ON: The University of Utah jazz program is only three years old. In that three-year period, enrolment has gone up constantly, to the point that the jazz curriculum is one third in terms of student numbers. And the school felt that they should find some way to merge jazz and the regular music department.  However, the regular music dept has nothing to do with the jazz department, and they are worlds apart in concept. Of course, jazz theory and harmony are quite different from European classical theory and harmony.  North Texas State’s program is 25 years old and it has been successful for 25 years. But even there they are finding resistance to the jazz program.

Q: Could you define what you mean by successful?

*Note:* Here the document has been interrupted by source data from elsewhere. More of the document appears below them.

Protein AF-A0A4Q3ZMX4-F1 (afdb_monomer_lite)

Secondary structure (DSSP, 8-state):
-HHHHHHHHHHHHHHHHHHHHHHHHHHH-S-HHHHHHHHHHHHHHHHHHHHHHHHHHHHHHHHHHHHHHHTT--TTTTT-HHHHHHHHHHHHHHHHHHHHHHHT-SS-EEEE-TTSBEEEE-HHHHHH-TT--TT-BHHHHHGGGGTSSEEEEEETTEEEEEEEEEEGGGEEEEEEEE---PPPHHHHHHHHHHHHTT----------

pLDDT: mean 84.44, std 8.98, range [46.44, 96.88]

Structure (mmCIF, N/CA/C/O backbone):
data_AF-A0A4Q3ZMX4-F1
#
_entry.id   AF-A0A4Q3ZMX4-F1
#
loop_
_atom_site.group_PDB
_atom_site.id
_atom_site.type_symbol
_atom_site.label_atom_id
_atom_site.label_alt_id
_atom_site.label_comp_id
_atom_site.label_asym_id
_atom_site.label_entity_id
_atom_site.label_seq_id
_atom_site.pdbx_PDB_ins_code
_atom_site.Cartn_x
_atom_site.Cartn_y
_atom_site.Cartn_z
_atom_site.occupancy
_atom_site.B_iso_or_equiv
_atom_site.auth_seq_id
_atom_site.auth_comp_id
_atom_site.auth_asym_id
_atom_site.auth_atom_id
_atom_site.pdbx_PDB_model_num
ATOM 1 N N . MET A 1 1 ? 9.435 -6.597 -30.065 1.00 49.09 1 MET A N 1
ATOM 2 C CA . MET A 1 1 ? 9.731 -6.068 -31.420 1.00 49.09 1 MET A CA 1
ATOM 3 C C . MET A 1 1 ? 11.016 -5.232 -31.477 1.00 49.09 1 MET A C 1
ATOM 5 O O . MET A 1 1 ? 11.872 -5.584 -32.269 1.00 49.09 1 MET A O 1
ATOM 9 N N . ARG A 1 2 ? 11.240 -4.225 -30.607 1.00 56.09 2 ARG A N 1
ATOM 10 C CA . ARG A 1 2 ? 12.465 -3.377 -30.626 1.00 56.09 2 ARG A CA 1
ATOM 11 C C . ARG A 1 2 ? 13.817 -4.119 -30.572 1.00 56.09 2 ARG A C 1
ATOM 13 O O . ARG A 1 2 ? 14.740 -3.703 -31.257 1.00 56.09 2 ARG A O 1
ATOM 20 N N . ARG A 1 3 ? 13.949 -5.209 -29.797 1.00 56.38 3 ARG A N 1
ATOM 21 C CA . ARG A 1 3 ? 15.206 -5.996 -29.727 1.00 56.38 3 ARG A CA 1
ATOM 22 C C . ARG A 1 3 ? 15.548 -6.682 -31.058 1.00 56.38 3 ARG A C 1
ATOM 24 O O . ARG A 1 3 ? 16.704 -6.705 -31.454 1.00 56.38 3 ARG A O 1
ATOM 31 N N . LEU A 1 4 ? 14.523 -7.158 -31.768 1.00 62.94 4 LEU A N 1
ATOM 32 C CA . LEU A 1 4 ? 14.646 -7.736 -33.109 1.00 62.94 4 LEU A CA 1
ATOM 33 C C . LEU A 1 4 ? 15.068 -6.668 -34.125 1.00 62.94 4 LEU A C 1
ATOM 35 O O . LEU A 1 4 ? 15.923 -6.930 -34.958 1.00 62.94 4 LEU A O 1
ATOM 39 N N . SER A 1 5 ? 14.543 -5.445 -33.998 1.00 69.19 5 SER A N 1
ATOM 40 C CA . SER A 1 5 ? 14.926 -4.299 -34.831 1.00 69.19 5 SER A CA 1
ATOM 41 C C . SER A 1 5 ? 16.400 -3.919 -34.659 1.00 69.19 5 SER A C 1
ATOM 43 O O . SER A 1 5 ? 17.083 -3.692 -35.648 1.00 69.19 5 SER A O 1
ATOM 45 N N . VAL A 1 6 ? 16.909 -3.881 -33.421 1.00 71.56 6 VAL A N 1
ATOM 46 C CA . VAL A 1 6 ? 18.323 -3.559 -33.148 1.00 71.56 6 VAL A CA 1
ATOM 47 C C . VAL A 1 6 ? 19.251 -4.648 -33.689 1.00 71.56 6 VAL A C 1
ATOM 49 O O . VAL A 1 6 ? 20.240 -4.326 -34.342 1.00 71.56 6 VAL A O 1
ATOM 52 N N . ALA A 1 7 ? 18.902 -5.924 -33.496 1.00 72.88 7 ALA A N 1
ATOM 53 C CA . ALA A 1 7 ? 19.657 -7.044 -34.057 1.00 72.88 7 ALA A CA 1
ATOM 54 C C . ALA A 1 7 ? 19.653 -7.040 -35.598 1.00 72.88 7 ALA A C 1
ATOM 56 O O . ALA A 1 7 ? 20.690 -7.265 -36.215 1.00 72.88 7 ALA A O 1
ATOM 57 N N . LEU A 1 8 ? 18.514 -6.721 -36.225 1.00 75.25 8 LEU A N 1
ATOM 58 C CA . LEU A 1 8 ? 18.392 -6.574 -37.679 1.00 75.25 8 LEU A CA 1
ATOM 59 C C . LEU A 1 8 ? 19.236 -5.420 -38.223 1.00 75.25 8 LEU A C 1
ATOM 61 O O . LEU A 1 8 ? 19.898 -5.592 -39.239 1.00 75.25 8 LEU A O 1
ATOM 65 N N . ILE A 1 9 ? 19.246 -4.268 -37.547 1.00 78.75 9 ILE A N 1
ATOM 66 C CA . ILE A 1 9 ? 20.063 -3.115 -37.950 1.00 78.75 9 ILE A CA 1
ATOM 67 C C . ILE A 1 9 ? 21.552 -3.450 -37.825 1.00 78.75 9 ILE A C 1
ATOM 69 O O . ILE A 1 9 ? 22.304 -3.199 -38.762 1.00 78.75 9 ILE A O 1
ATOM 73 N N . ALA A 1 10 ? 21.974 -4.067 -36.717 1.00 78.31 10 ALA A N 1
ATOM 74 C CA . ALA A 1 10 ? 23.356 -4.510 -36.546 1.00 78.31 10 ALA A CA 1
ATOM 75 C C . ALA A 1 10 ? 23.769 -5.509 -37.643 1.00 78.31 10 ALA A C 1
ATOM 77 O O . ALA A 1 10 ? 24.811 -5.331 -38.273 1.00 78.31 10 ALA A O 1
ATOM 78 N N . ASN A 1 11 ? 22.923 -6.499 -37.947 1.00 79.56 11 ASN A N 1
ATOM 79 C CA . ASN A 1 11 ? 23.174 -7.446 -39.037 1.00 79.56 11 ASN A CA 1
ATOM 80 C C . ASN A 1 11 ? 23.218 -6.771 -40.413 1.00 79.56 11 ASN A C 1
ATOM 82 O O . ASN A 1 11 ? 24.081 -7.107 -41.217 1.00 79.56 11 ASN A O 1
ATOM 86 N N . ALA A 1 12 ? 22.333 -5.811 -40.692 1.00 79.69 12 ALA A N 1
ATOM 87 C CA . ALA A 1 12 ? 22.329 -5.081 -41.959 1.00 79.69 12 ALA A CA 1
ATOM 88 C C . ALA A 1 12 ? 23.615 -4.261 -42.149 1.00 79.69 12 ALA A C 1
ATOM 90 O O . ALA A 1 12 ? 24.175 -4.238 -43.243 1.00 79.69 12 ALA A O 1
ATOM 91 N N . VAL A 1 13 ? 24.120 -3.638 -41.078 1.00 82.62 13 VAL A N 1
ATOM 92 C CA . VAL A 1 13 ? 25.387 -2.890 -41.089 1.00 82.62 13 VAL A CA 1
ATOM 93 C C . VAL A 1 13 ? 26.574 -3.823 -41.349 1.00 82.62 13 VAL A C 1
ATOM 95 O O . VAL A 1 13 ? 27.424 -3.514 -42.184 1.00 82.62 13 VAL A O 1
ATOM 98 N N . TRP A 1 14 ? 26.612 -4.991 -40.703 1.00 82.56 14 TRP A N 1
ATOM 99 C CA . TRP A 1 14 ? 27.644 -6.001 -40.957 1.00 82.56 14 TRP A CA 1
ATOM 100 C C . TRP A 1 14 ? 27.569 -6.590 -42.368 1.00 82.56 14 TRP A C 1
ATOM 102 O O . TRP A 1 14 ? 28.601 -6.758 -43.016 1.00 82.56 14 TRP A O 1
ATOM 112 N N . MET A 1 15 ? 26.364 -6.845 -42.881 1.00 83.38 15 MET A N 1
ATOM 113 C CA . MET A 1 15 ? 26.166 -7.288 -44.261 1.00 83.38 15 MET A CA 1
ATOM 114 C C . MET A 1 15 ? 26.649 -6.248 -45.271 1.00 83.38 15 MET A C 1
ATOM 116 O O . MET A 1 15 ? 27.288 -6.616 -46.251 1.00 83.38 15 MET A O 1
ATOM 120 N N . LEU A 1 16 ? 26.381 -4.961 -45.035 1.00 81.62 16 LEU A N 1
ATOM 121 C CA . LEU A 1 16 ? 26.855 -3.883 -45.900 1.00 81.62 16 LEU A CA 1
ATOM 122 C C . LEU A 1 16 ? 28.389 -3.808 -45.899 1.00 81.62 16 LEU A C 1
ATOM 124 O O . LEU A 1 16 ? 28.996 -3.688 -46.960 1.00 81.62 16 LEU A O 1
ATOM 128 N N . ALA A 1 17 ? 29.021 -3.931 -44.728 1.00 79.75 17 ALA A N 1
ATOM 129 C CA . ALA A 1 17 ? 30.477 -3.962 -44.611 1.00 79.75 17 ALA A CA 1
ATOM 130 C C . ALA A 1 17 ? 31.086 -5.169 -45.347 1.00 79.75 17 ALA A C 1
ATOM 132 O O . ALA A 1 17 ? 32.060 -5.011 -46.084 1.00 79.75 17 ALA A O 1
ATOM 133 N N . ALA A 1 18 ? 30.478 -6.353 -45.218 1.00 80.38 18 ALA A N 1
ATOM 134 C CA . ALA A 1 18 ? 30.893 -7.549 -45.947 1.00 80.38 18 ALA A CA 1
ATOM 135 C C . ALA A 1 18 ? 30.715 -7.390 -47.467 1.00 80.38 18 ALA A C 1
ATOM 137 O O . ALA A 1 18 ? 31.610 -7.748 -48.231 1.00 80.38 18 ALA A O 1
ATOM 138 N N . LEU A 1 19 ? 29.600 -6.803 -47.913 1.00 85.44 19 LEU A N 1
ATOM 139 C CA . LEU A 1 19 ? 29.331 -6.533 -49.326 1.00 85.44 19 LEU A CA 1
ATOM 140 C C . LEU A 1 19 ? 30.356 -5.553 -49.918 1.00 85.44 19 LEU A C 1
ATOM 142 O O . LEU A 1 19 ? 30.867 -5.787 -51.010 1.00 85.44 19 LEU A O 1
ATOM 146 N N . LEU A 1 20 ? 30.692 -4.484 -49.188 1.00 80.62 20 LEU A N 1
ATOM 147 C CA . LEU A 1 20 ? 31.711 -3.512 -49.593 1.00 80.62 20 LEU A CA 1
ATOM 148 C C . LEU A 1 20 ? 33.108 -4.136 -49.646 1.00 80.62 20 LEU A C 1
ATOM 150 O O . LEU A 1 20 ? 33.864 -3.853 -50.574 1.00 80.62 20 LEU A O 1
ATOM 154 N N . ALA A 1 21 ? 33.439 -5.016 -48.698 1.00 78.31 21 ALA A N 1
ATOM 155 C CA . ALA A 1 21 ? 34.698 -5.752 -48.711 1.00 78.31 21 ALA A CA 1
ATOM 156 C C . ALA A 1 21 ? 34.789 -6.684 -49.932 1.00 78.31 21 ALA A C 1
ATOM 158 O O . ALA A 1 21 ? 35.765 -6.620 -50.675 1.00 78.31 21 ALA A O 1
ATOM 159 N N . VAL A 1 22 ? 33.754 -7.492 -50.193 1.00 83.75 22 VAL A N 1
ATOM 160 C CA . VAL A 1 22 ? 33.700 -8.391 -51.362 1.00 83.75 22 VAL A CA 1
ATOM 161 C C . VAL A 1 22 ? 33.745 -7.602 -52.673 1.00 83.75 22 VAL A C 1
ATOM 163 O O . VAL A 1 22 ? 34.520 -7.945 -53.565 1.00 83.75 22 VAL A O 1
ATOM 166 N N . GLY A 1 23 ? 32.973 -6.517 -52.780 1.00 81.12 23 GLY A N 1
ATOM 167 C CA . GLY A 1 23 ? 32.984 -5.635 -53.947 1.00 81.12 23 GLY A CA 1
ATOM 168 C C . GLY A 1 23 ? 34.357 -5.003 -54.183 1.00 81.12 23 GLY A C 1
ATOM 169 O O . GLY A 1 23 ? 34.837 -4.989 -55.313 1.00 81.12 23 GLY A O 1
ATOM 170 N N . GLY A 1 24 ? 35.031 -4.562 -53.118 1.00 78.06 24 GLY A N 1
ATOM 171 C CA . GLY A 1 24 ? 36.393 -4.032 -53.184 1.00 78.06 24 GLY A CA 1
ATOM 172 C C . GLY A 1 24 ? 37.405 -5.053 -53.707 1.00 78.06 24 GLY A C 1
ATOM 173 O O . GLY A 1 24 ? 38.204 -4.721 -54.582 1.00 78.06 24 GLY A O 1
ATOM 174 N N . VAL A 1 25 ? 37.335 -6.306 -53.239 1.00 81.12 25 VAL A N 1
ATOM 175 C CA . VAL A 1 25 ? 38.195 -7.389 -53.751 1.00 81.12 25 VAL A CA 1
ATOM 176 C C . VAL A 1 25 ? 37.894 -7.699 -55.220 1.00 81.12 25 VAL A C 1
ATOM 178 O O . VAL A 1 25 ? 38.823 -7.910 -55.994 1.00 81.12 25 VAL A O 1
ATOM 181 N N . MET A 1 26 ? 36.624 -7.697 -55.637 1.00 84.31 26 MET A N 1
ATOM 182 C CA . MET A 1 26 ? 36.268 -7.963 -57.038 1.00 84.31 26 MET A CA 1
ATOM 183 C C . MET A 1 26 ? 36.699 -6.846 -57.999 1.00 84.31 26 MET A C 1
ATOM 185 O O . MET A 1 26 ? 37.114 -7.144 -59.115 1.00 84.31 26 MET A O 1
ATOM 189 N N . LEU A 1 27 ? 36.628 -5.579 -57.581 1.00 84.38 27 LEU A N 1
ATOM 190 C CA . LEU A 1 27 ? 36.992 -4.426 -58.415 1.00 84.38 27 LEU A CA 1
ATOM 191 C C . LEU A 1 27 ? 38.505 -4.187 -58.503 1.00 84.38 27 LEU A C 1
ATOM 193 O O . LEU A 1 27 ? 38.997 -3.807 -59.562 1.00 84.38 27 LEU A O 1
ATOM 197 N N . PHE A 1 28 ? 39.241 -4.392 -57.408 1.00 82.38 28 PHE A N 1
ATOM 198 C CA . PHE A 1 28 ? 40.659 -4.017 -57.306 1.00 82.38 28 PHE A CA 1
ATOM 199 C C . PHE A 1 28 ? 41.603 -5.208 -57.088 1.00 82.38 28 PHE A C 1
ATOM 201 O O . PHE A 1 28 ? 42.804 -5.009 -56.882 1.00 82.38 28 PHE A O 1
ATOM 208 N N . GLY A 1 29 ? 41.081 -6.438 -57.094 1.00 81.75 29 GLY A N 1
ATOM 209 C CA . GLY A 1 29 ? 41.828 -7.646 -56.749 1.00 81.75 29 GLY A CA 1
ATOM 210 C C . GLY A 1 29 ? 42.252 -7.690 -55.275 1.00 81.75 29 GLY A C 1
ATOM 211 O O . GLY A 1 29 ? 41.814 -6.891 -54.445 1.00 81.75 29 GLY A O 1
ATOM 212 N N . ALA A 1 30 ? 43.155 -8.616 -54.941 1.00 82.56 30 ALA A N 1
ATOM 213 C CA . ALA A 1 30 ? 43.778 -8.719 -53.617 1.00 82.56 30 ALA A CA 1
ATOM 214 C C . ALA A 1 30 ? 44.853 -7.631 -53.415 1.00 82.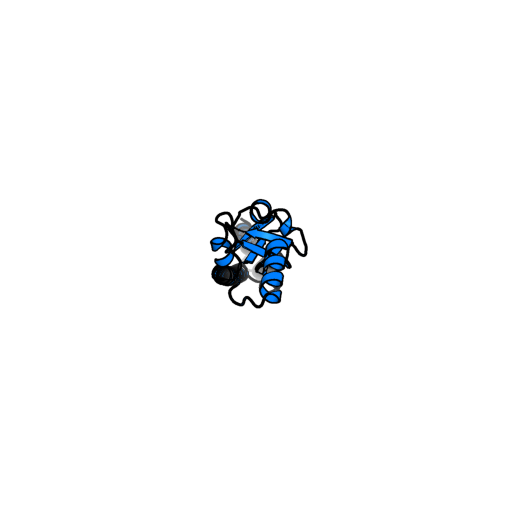56 30 ALA A C 1
ATOM 216 O O . ALA A 1 30 ? 46.035 -7.916 -53.230 1.00 82.56 30 ALA A O 1
ATOM 217 N N . SER A 1 31 ? 44.445 -6.368 -53.512 1.00 86.81 31 SER A N 1
ATOM 218 C CA . SER A 1 31 ? 45.322 -5.213 -53.350 1.00 86.81 31 SER A CA 1
ATOM 219 C C . SER A 1 31 ? 45.283 -4.668 -51.913 1.00 86.81 31 SER A C 1
ATOM 221 O O . SER A 1 31 ? 44.277 -4.821 -51.210 1.00 86.81 31 SER A O 1
ATOM 223 N N . PRO A 1 32 ? 46.340 -3.963 -51.462 1.00 84.75 32 PRO A N 1
ATOM 224 C CA . PRO A 1 32 ? 46.344 -3.276 -50.167 1.00 84.75 32 PRO A CA 1
ATOM 225 C C . PRO A 1 32 ? 45.181 -2.285 -50.008 1.00 84.75 32 PRO A C 1
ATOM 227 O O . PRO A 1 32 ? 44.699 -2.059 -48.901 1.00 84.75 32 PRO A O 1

ON:  When I went to Washington University in St Louis, we could not even mention the word jazz. So I got a very good classical background—in 16th century harmony. Then in 1966 they invited me back to start a jazz program. It’s as if they are finally seeing that jazz is an important art form. If you are going to teach it, you can’t just pull out an educator and say “Teach jazz.” You have to get people who have been professional musicians, who have traveled. I’ve played with Duke Ellington, Count Basie, Quincey Jones, Louis Bellson, so they said that the logical person is a former student who has gone out and been very successful in the world. It was an honor for me.
Q: Do you think that this gulf between classical and jazz education is getting any narrower?

ON: Jazz programs are bringing a great deal of pressure upon music schools.  For instance, emphasis is now on improvisation. As a student, I had a professor at Washington University who said that any music that is improvised is not art. I raised my hand and said, “What about the troubadour songs with mandolins and lutes? Troubadours would go all around Europe singing and improvising. It’s codified in one large book. How do you account for this?”  He just told me to see him after class. I got a D in that course. So communication is a big problem because all the heads of music departments have no real knowledge of jazz. Their only option is to bring in professional people to teach it. But professionals like Dizzy Gillespie have the experience   but no degrees after their name. So the heads say, “Why should we pay someone like Dizzy Gillespie $25,000 a year to teach when he doesn’t have a Ph. D.?”  Well, he doesn’t need one.  So lines have to be clearly drawn.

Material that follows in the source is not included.